- Born: Heinz Matloch 25 October 1932 Berlin, Germany
- Died: 13 April 1992 (aged 59) Berlin, Germany
- Occupation: Animal trainer
- Spouse: Regina Marcella
- Children: Marcella

= Hanno Coldam =

Hanno Coldam (real name Heinz Matloch: 25 October 1932 – 13 April 1992) was a circus animal trainer from East Germany. With his wife and daughter, he specialised in lions, tigers
 and black panthers.

Born in Berlin just three months before the dramatic regime change of 1933, after leaving school Heinz Matloch trained for work as a blacksmith, his father's trade. Instead of that, however, he went on to take a job in the props department at the Barlay Circus.

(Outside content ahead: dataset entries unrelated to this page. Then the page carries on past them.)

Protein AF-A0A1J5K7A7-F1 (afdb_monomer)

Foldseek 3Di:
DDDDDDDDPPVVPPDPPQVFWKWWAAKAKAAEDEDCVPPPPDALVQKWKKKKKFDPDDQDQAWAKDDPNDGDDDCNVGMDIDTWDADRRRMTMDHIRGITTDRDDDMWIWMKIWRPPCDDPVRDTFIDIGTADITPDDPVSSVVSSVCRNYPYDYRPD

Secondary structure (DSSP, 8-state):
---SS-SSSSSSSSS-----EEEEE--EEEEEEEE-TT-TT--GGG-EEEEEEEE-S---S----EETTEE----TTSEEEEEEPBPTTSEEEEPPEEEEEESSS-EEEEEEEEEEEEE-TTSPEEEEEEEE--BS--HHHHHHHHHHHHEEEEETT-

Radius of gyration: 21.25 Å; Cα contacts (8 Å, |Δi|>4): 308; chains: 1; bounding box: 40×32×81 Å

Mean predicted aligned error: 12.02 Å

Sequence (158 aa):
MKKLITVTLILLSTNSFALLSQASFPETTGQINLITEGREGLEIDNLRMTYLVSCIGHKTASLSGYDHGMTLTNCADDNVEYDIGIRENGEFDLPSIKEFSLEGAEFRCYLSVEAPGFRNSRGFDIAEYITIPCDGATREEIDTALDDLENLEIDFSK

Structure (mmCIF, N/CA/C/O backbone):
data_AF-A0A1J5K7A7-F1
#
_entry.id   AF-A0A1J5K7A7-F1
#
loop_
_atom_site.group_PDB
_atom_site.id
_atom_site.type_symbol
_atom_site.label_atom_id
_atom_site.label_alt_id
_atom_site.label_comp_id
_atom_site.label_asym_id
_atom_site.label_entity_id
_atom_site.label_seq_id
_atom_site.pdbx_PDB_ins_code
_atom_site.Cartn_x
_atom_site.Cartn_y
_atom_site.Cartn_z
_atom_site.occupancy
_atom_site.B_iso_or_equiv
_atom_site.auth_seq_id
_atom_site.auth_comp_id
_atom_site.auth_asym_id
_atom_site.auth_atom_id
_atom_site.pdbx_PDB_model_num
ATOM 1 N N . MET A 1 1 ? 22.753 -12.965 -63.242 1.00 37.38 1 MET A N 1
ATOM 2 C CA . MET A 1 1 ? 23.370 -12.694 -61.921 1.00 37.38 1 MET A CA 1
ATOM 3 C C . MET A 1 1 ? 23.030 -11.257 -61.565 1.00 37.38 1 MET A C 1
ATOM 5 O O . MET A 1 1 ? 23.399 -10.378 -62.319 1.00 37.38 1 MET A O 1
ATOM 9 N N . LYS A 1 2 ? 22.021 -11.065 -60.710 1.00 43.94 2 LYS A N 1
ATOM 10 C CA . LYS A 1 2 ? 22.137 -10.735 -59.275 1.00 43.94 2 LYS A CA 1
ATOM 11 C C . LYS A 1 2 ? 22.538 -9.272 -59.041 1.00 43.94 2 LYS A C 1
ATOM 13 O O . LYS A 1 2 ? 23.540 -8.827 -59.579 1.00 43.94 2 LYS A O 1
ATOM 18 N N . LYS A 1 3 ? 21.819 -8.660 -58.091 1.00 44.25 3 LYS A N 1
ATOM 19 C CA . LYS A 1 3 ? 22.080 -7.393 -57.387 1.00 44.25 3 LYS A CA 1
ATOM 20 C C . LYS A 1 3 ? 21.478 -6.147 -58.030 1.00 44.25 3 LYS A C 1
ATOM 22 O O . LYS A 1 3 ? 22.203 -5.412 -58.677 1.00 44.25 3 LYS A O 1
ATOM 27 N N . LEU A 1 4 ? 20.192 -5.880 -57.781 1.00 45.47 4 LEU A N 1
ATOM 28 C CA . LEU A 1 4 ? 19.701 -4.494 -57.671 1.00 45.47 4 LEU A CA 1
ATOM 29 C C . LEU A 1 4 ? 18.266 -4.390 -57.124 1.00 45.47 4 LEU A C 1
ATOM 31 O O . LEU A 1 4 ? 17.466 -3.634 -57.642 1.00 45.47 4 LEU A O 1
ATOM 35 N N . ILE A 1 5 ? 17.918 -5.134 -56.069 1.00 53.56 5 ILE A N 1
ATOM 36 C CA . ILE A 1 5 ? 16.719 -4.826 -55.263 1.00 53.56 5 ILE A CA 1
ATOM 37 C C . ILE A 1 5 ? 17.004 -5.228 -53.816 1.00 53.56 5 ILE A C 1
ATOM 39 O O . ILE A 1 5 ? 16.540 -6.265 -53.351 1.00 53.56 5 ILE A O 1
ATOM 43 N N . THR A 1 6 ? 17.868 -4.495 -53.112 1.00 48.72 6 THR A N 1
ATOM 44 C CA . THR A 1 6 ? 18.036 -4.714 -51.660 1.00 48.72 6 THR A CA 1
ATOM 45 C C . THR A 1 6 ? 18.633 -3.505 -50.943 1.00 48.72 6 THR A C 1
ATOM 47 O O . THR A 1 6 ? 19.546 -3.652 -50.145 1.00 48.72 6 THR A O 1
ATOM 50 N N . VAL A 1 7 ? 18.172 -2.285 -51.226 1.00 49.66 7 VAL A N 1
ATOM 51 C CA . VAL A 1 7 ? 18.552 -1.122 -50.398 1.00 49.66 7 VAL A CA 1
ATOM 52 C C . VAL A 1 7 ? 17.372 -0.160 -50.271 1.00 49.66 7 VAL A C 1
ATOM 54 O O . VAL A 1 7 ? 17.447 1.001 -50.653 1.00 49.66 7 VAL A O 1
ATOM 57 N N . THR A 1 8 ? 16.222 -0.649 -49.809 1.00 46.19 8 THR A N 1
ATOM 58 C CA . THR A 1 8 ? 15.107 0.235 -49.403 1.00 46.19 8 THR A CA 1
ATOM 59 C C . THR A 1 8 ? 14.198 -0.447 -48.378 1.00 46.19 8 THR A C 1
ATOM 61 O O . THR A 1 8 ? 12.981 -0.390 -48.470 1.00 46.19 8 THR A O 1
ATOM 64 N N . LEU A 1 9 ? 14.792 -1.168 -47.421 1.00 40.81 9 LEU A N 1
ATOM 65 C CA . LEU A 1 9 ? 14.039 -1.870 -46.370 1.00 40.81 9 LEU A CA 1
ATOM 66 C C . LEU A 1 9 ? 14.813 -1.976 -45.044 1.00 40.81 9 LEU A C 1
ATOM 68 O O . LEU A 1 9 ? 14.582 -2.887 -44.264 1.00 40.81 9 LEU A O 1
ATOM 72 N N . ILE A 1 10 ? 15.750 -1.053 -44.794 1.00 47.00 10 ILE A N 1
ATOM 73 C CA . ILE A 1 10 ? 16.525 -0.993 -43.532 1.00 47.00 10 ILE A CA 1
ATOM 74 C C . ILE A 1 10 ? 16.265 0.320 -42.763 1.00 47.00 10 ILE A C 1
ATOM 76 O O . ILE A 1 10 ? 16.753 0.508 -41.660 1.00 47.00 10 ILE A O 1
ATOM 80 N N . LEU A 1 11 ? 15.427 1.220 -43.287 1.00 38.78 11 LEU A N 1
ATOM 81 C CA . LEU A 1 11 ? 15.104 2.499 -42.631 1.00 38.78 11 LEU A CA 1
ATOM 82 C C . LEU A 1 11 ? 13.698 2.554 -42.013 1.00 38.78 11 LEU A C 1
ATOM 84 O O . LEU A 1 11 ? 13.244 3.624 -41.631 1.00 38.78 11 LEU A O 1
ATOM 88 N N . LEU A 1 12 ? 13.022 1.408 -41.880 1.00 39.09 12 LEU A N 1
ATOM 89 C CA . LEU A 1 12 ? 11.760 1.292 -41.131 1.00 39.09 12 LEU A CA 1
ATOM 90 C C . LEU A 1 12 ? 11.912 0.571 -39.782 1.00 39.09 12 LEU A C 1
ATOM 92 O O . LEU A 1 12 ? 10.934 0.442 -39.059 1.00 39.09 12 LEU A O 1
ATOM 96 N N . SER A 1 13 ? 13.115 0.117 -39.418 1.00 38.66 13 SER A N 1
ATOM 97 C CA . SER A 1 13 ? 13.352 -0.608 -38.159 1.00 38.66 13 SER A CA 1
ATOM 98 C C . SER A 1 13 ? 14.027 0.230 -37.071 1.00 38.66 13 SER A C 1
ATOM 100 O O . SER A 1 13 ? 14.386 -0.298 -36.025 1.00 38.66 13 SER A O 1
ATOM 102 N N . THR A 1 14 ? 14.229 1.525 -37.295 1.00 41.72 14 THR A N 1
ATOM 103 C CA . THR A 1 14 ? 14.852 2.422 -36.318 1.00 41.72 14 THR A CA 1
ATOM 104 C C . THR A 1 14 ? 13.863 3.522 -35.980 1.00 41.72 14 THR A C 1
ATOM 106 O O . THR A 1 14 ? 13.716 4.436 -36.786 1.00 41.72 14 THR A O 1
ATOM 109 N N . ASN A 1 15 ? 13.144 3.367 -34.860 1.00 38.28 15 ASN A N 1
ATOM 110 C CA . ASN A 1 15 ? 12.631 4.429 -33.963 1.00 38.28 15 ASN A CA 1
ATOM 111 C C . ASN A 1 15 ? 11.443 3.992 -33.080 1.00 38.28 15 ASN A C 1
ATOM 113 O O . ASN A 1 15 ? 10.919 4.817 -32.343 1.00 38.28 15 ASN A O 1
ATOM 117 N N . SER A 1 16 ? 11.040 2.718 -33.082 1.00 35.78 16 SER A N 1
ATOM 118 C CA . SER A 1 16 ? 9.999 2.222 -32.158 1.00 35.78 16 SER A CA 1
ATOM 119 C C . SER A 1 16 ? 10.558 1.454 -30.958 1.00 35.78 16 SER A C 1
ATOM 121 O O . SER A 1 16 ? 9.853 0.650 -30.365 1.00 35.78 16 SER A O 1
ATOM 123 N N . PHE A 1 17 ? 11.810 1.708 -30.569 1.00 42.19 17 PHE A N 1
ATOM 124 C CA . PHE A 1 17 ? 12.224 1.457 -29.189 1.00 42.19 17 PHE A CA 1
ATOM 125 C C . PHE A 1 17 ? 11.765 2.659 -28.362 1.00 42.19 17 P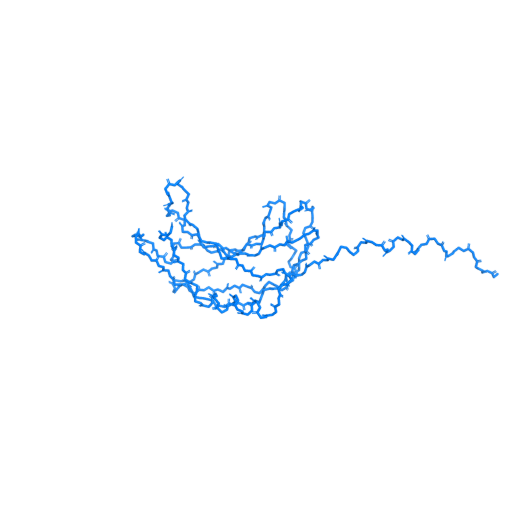HE A C 1
ATOM 127 O O . PHE A 1 17 ? 12.571 3.506 -27.981 1.00 42.19 17 PHE A O 1
ATOM 134 N N . ALA A 1 18 ? 10.455 2.764 -28.123 1.00 41.06 18 ALA A N 1
ATOM 135 C CA . ALA A 1 18 ? 10.029 3.374 -26.875 1.00 41.06 18 ALA A CA 1
ATOM 136 C C . ALA A 1 18 ? 10.734 2.549 -25.792 1.00 41.06 18 ALA A C 1
ATOM 138 O O . ALA A 1 18 ? 10.560 1.330 -25.752 1.00 41.06 18 ALA A O 1
ATOM 139 N N . LEU A 1 19 ? 11.651 3.162 -25.038 1.00 44.88 19 LEU A N 1
ATOM 140 C CA . LEU A 1 19 ? 12.272 2.503 -23.895 1.00 44.88 19 LEU A CA 1
ATOM 141 C C . LEU A 1 19 ? 11.139 2.173 -22.933 1.00 44.88 19 LEU A C 1
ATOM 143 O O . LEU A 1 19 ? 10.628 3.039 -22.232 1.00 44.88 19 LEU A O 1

Here, between 1950 and 1954, he worked taking care of animals with Gilbert Houcke. In 1954 he was appointed an animal trainer with the Aero Circus, which in 1960 merged with the Barlay Circus to form the State Circus of East Germany. Between 1960 and 1990 he was the chief animal trainer with the State Circus. His comedy act "Rasierlöwen" ("Lions shaving") became particularly well known, and was featured in 1966 by DEFA, the state-owned film company, in a film entitled Black Panthers.

Following German reunification in 1990, the State Circus was dissolved. Hanno Coldam died in 1992.